[Data extracted from a collection]

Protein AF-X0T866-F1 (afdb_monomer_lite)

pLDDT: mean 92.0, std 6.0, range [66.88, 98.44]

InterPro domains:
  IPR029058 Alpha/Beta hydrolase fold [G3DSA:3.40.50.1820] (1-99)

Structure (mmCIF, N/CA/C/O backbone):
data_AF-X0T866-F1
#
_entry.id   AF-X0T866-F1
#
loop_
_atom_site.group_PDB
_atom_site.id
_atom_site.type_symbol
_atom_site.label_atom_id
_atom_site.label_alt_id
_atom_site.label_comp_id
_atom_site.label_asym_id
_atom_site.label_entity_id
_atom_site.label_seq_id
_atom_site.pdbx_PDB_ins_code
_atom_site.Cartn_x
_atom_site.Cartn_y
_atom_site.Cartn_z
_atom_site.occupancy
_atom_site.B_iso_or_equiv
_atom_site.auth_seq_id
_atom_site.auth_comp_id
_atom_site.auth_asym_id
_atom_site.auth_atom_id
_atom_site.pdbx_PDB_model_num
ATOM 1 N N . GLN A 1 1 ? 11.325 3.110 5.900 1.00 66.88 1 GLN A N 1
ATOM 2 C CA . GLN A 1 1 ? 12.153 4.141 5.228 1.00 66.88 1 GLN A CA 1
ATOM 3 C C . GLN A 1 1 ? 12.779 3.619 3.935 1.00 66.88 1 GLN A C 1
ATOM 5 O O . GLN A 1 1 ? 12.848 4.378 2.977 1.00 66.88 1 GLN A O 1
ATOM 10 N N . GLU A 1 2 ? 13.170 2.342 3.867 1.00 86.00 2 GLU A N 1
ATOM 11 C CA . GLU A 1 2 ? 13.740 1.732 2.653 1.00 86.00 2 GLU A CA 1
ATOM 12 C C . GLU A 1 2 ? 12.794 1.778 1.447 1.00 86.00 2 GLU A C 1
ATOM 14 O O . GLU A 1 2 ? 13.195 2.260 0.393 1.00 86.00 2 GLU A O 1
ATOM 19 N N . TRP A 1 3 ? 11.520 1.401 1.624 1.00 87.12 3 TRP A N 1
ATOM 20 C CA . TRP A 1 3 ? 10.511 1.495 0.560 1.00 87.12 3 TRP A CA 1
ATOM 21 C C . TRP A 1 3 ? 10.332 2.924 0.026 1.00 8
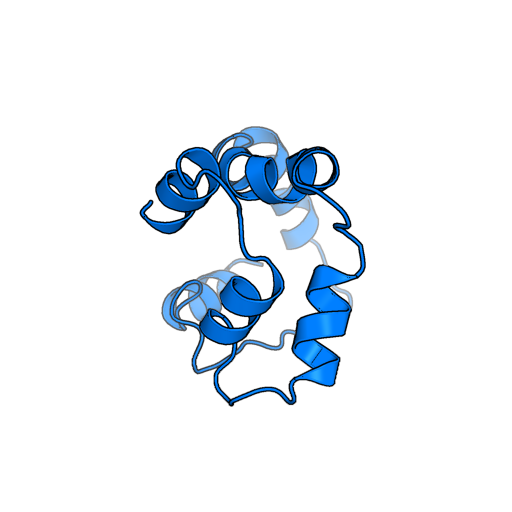7.12 3 TRP A C 1
ATOM 23 O O . TRP A 1 3 ? 10.365 3.147 -1.183 1.00 87.12 3 TRP A O 1
ATOM 33 N N . LEU A 1 4 ? 10.213 3.911 0.924 1.00 91.31 4 LEU A N 1
ATOM 34 C CA . LEU A 1 4 ? 10.133 5.321 0.539 1.00 91.31 4 LEU A CA 1
ATOM 35 C C . LEU A 1 4 ? 11.336 5.705 -0.328 1.00 91.31 4 LEU A C 1
ATOM 37 O O . LEU A 1 4 ? 11.145 6.191 -1.436 1.00 91.31 4 LEU A O 1
ATOM 41 N N . LYS A 1 5 ? 12.562 5.419 0.121 1.00 92.94 5 LYS A N 1
ATOM 42 C CA . LYS A 1 5 ? 13.771 5.717 -0.655 1.00 92.94 5 LYS A CA 1
ATOM 43 C C . LYS A 1 5 ? 13.745 5.034 -2.026 1.00 92.94 5 LYS A C 1
ATOM 45 O O . LYS A 1 5 ? 13.906 5.715 -3.033 1.00 92.94 5 LYS A O 1
ATOM 50 N N . TYR A 1 6 ? 13.481 3.729 -2.068 1.00 93.75 6 TYR A N 1
ATOM 51 C CA . TYR A 1 6 ? 13.433 2.953 -3.308 1.00 93.75 6 TYR A CA 1
ATOM 52 C C . TYR A 1 6 ? 12.428 3.529 -4.317 1.00 93.75 6 TYR A C 1
ATOM 54 O O . TYR A 1 6 ? 12.794 3.779 -5.466 1.00 93.75 6 TYR A O 1
ATOM 62 N N . SER A 1 7 ? 11.205 3.842 -3.870 1.00 94.06 7 SER A N 1
ATOM 63 C CA . SER A 1 7 ? 10.149 4.419 -4.719 1.00 94.06 7 SER A CA 1
ATOM 64 C C . SER A 1 7 ? 10.535 5.759 -5.361 1.00 94.06 7 SER A C 1
ATOM 66 O O . SER A 1 7 ? 10.048 6.081 -6.447 1.00 94.06 7 SER A O 1
ATOM 68 N N . GLN A 1 8 ? 11.437 6.523 -4.730 1.00 95.38 8 GLN A N 1
ATOM 69 C CA . GLN A 1 8 ? 11.916 7.801 -5.264 1.00 95.38 8 GLN A CA 1
ATOM 70 C C . GLN A 1 8 ? 13.144 7.652 -6.163 1.00 95.38 8 GLN A C 1
ATOM 72 O O . GLN A 1 8 ? 13.326 8.454 -7.073 1.00 95.38 8 GLN A O 1
ATOM 77 N N . THR A 1 9 ? 14.007 6.665 -5.909 1.00 95.69 9 THR A N 1
ATOM 78 C CA . THR A 1 9 ? 15.332 6.605 -6.549 1.00 95.69 9 THR A CA 1
ATOM 79 C C . THR A 1 9 ? 15.441 5.588 -7.676 1.00 95.69 9 THR A C 1
ATOM 81 O O . THR A 1 9 ? 16.371 5.683 -8.473 1.00 95.69 9 THR A O 1
ATOM 84 N N . VAL A 1 10 ? 14.549 4.595 -7.750 1.00 95.69 10 VAL A N 1
ATOM 85 C CA . VAL A 1 10 ? 14.613 3.588 -8.817 1.00 95.69 10 VAL A CA 1
ATOM 86 C C . VAL A 1 10 ? 14.280 4.232 -10.179 1.00 95.69 10 VAL A C 1
ATOM 88 O O . VAL A 1 10 ? 13.250 4.909 -10.276 1.00 95.69 10 VAL A O 1
ATOM 91 N N . PRO A 1 11 ? 15.103 4.049 -11.235 1.00 94.44 11 PRO A N 1
ATOM 92 C CA . PRO A 1 11 ? 14.872 4.689 -12.536 1.00 94.44 11 PRO A CA 1
ATOM 93 C C . PRO A 1 11 ? 13.554 4.275 -13.198 1.00 94.44 11 PRO A C 1
ATOM 95 O O . PRO A 1 11 ? 12.840 5.110 -13.743 1.00 94.44 11 PRO A O 1
ATOM 98 N N . TYR A 1 12 ? 13.215 2.992 -13.094 1.00 95.06 12 TYR A N 1
ATOM 99 C CA . TYR A 1 12 ? 11.952 2.412 -13.532 1.00 95.06 12 TYR A CA 1
ATOM 100 C C . TYR A 1 12 ? 11.352 1.669 -12.344 1.00 95.06 12 TYR A C 1
ATOM 102 O O . TYR A 1 12 ? 12.053 0.866 -11.737 1.00 95.06 12 TYR A O 1
ATOM 110 N N . LEU A 1 13 ? 10.108 1.956 -11.971 1.00 96.75 13 LEU A N 1
ATOM 111 C CA . LEU A 1 13 ? 9.452 1.305 -10.838 1.00 96.75 13 LEU A CA 1
ATOM 112 C C . LEU A 1 13 ? 8.712 0.056 -11.343 1.00 96.75 13 LEU A C 1
ATOM 114 O O 
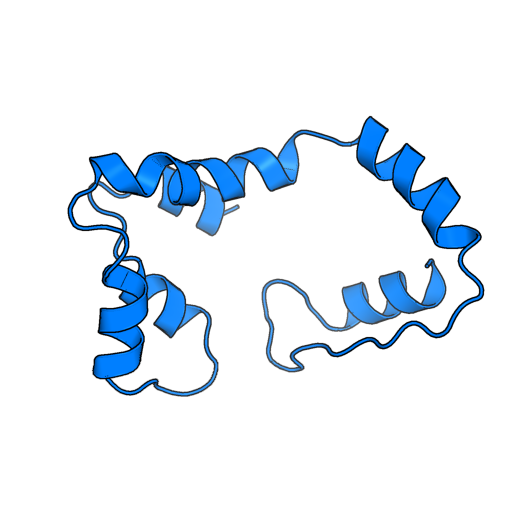. LEU A 1 13 ? 7.662 0.220 -11.964 1.00 96.75 13 LEU A O 1
ATOM 118 N N . PRO A 1 14 ? 9.205 -1.174 -11.120 1.00 96.12 14 PRO A N 1
ATOM 119 C CA . PRO A 1 14 ? 8.537 -2.378 -11.612 1.00 96.12 14 PRO A CA 1
ATOM 120 C C . PRO A 1 14 ? 7.321 -2.688 -10.727 1.00 96.12 14 PRO A C 1
ATOM 122 O O . PRO A 1 14 ? 7.462 -3.236 -9.636 1.00 96.12 14 PRO A O 1
ATOM 125 N N . VAL A 1 15 ? 6.123 -2.263 -11.142 1.00 97.19 15 VAL A N 1
ATOM 126 C CA . VAL A 1 15 ? 4.940 -2.267 -10.265 1.00 97.19 15 VAL A CA 1
ATOM 127 C C . VAL A 1 15 ? 4.507 -3.694 -9.952 1.00 97.19 15 VAL A C 1
ATOM 129 O O . VAL A 1 15 ? 4.340 -4.024 -8.778 1.00 97.19 15 VAL A O 1
ATOM 132 N N . GLY A 1 16 ? 4.393 -4.547 -10.968 1.00 97.31 16 GLY A N 1
ATOM 133 C CA . GLY A 1 16 ? 4.057 -5.955 -10.798 1.00 97.31 16 GLY A CA 1
ATOM 134 C C . GLY A 1 16 ? 5.034 -6.681 -9.867 1.00 97.31 16 GLY A C 1
ATOM 135 O O . GLY A 1 16 ? 4.613 -7.351 -8.922 1.00 97.31 16 GLY A O 1
ATOM 136 N N . GLU A 1 17 ? 6.344 -6.489 -10.051 1.00 95.81 17 GLU A N 1
ATOM 137 C CA . GLU A 1 17 ? 7.358 -7.108 -9.184 1.00 95.81 17 GLU A CA 1
ATOM 138 C C . GLU A 1 17 ? 7.264 -6.614 -7.736 1.00 95.81 17 GLU A C 1
ATOM 140 O O . GLU A 1 17 ? 7.331 -7.418 -6.805 1.00 95.81 17 GLU A O 1
ATOM 145 N N . VAL A 1 18 ? 7.047 -5.310 -7.524 1.00 95.56 18 VAL A N 1
ATOM 146 C CA . VAL A 1 18 ? 6.810 -4.760 -6.181 1.00 95.56 18 VAL A CA 1
ATOM 147 C C . VAL A 1 18 ? 5.612 -5.449 -5.530 1.00 95.56 18 VAL A C 1
ATOM 149 O O . VAL A 1 18 ? 5.709 -5.861 -4.372 1.00 95.56 18 VAL A O 1
ATOM 152 N N . ILE A 1 19 ? 4.510 -5.643 -6.261 1.00 95.69 19 ILE A N 1
ATOM 153 C CA . ILE A 1 19 ? 3.346 -6.367 -5.738 1.00 95.69 19 ILE A CA 1
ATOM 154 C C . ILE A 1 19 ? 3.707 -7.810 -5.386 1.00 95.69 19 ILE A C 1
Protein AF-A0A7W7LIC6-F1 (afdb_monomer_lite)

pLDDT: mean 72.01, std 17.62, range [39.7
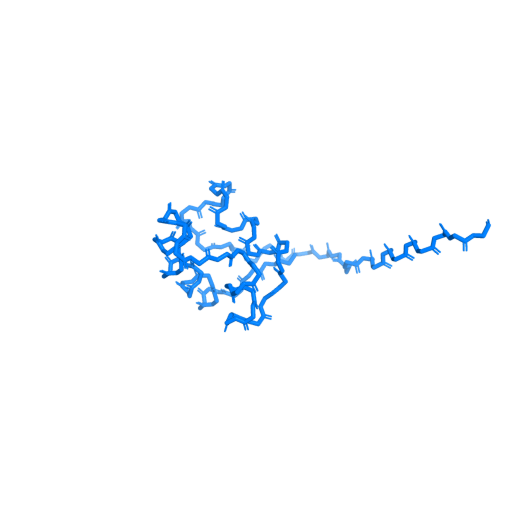2, 91.12]

Radius of gyration: 14.3 Å; chains: 1; bounding box: 35×20×40 Å

Secondary structure (DSSP, 8-state):
-PPPHHHHHHHHHHHHHHHTTSS-HHHHHHHTT--HHHHHHHHSS-S-SS--------------------

Sequence (70 aa):
MVLDPHRWLELRRFRGLYESGAMSLREIAKETGLNRRTVAKYLSGETPVTPPRRAPNGQPYRRMVMRSRR

Structure (mmCIF, N/CA/C/O backbone):
data_AF-A0A7W7LIC6-F1
#
_entry.id   AF-A0A7W7LIC6-F1
#
loop_
_atom_site.group_PDB
_atom_site.id
_atom_site.type_symbol
_atom_site.label_atom_id
_atom_site.label_alt_id
_atom_site.label_comp_id
_atom_site.label_asym_id
_atom_site.label_entity_id
_atom_site.label_seq_id
_atom_site.pdbx_PDB_ins_code
_atom_site.Cartn_x
_atom_site.Cartn_y
_atom_site.Cartn_z
_atom_site.occupancy
_atom_site.B_iso_or_equiv
_atom_site.auth_seq_id
_atom_site.auth_comp_id
_atom_site.auth_asym_id
_atom_site.auth_atom_id
_atom_site.pdbx_PDB_model_num
ATOM 1 N N . MET A 1 1 ? 11.557 -3.420 -6.776 1.00 56.66 1 MET A N 1
ATOM 2 C CA . MET A 1 1 ? 10.383 -4.237 -7.155 1.00 56.66 1 MET A CA 1
ATOM 3 C C . MET A 1 1 ? 9.403 -3.349 -7.888 1.00 56.66 1 MET A C 1
ATOM 5 O O . MET A 1 1 ? 9.024 -2.321 -7.342 1.00 56.66 1 MET A O 1
ATOM 9 N N . VAL A 1 2 ? 9.052 -3.723 -9.114 1.00 63.56 2 VAL A N 1
ATOM 10 C CA . VAL A 1 2 ? 7.961 -3.094 -9.862 1.00 63.56 2 VAL A CA 1
ATOM 11 C C . VAL A 1 2 ? 6.677 -3.801 -9.442 1.00 63.56 2 VAL A C 1
ATOM 13 O O . VAL A 1 2 ? 6.621 -5.030 -9.506 1.00 63.56 2 VAL A O 1
ATOM 16 N N . LEU A 1 3 ? 5.717 -3.045 -8.907 1.00 73.38 3 LEU A N 1
ATOM 17 C CA . LEU A 1 3 ? 4.436 -3.581 -8.455 1.00 73.38 3 LEU A CA 1
ATOM 18 C C . LEU A 1 3 ? 3.596 -4.011 -9.661 1.00 73.38 3 LEU A C 1
ATOM 20 O O . LEU A 1 3 ? 3.607 -3.343 -10.692 1.00 73.38 3 LEU A O 1
ATOM 24 N N . ASP A 1 4 ? 2.888 -5.127 -9.519 1.00 80.06 4 ASP A N 1
ATOM 25 C CA . ASP A 1 4 ? 1.925 -5.577 -10.517 1.00 80.06 4 ASP A CA 1
ATOM 26 C C . ASP A 1 4 ? 0.801 -4.530 -10.708 1.00 80.06 4 ASP A C 1
ATOM 28 O O . ASP A 1 4 ? 0.341 -3.963 -9.708 1.00 80.06 4 ASP A O 1
ATOM 32 N N . PRO A 1 5 ? 0.347 -4.256 -11.946 1.00 78.69 5 PRO A N 1
ATOM 33 C CA . PRO A 1 5 ? -0.703 -3.273 -12.207 1.00 78.69 5 PRO A CA 1
ATOM 34 C C . PRO A 1 5 ? -2.014 -3.534 -11.453 1.00 78.69 5 PRO A C 1
ATOM 36 O O . PRO A 1 5 ? -2.626 -2.575 -10.982 1.00 78.69 5 PRO A O 1
ATOM 39 N N . HIS A 1 6 ? -2.427 -4.795 -11.267 1.00 81.94 6 HIS A N 1
ATOM 40 C CA . HIS A 1 6 ? -3.626 -5.108 -10.483 1.00 81.94 6 HIS A CA 1
ATOM 41 C C . HIS A 1 6 ? -3.419 -4.740 -9.017 1.00 81.94 6 HIS A C 1
ATOM 43 O O . HIS A 1 6 ? -4.237 -4.024 -8.445 1.00 81.94 6 HIS A O 1
ATOM 49 N N . ARG A 1 7 ? -2.281 -5.130 -8.430 1.00 82.25 7 ARG A N 1
ATOM 50 C CA . ARG A 1 7 ? -1.940 -4.792 -7.033 1.00 82.25 7 ARG A CA 1
ATOM 51 C C . ARG A 1 7 ? -1.840 -3.283 -6.800 1.00 82.25 7 ARG A C 1
ATOM 53 O O . ARG A 1 7 ? -2.137 -2.796 -5.712 1.00 82.25 7 ARG A O 1
ATOM 60 N N . TRP A 1 8 ? -1.420 -2.532 -7.815 1.00 81.19 8 TRP A N 1
ATOM 61 C CA . TRP A 1 8 ? -1.395 -1.073 -7.767 1.00 81.19 8 TRP A CA 1
ATOM 62 C C . TRP A 1 8 ? -2.803 -0.464 -7.726 1.00 81.19 8 TRP A C 1
ATOM 64 O O . TRP A 1 8 ? -3.045 0.444 -6.929 1.00 81.19 8 TRP A O 1
ATOM 74 N N . LEU A 1 9 ? -3.748 -0.985 -8.515 1.00 84.69 9 LEU A N 1
ATOM 75 C CA . LEU A 1 9 ? -5.151 -0.565 -8.441 1.00 84.69 9 LEU A CA 1
ATOM 76 C C . LEU A 1 9 ? -5.764 -0.878 -7.073 1.00 84.69 9 LEU A C 1
ATOM 78 O O . LEU A 1 9 ? -6.489 -0.044 -6.532 1.00 84.69 9 LEU A O 1
ATOM 82 N N . GLU A 1 10 ? -5.432 -2.027 -6.478 1.00 86.25 10 GLU A N 1
ATOM 83 C CA . GLU A 1 10 ? -5.904 -2.366 -5.132 1.00 86.25 10 GLU A CA 1
ATOM 84 C C . GLU A 1 10 ? -5.443 -1.345 -4.094 1.00 86.25 10 GLU A C 1
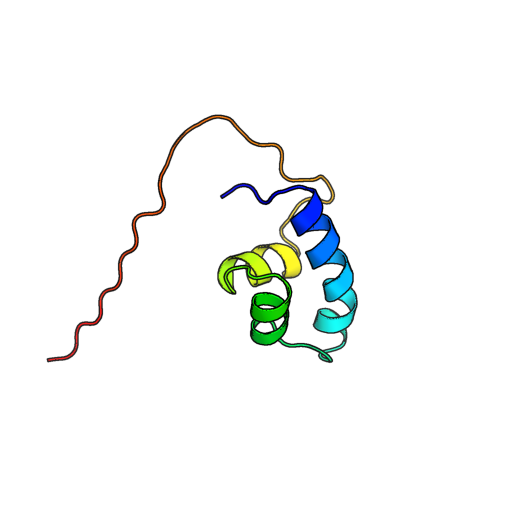ATOM 86 O O . GLU A 1 10 ? -6.270 -0.821 -3.352 1.00 86.25 10 GLU A O 1
ATOM 91 N N . LEU A 1 11 ? -4.156 -0.980 -4.095 1.00 85.81 11 LEU A N 1
ATOM 92 C CA . LEU A 1 11 ? -3.616 0.040 -3.190 1.00 85.81 11 LEU A CA 1
ATOM 93 C C . LEU A 1 11 ? -4.318 1.392 -3.327 1.00 85.81 11 LEU A C 1
ATOM 95 O O . LEU A 1 11 ? -4.524 2.076 -2.327 1.00 85.81 11 LEU A O 1
ATOM 99 N N . ARG A 1 12 ? -4.720 1.777 -4.544 1.00 83.62 12 ARG A N 1
ATOM 100 C CA . ARG A 1 12 ? -5.457 3.029 -4.761 1.00 83.62 12 ARG A CA 1
ATOM 101 C C . ARG A 1 12 ? -6.828 3.026 -4.090 1.00 83.62 12 ARG A C 1
ATOM 103 O O . ARG A 1 12 ? -7.253 4.085 -3.641 1.00 83.62 12 ARG A O 1
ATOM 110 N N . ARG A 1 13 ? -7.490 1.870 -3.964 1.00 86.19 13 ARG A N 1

• What is being asked:
Both end lines included, restate word for word the lines above from the line with "ATOM 119 C CA" to the line with "ATOM 137 C CA", and nothing else.

• Expected answer:
ATOM 119 C CA . PRO A 1 14 ? 8.537 -2.378 -11.612 1.00 96.12 14 PRO A CA 1
ATOM 120 C C . PRO A 1 14 ? 7.321 -2.688 -10.727 1.00 96.12 14 PRO A C 1
ATOM 122 O O . PRO A 1 14 ? 7.462 -3.236 -9.636 1.00 96.12 14 PRO A O 1
ATOM 125 N N . VAL A 1 15 ? 6.123 -2.263 -11.142 1.00 97.19 15 VAL A N 1
ATOM 126 C CA . VAL A 1 15 ? 4.940 -2.267 -10.265 1.00 97.19 15 VAL A CA 1
ATOM 127 C C . VAL A 1 15 ? 4.507 -3.694 -9.952 1.00 97.19 15 VAL A C 1
ATOM 129 O O . VAL A 1 15 ? 4.340 -4.024 -8.778 1.00 97.19 15 VAL A O 1
ATOM 132 N N . GLY A 1 16 ? 4.393 -4.547 -10.968 1.00 97.31 16 GLY A N 1
ATOM 133 C CA . GLY A 1 16 ? 4.057 -5.955 -10.798 1.00 97.31 16 GLY A CA 1
ATOM 134 C C . GLY A 1 16 ? 5.034 -6.681 -9.867 1.00 97.31 16 GLY A C 1
ATOM 135 O O . GLY A 1 16 ? 4.613 -7.351 -8.922 1.00 97.31 16 GLY A O 1
ATOM 136 N N . GLU A 1 17 ? 6.344 -6.489 -10.051 1.00 95.81 17 GLU A N 1
ATOM 137 C CA . GLU A 1 17 ? 7.358 -7.108 -9.184 1.00 95.81 17 GLU A CA 1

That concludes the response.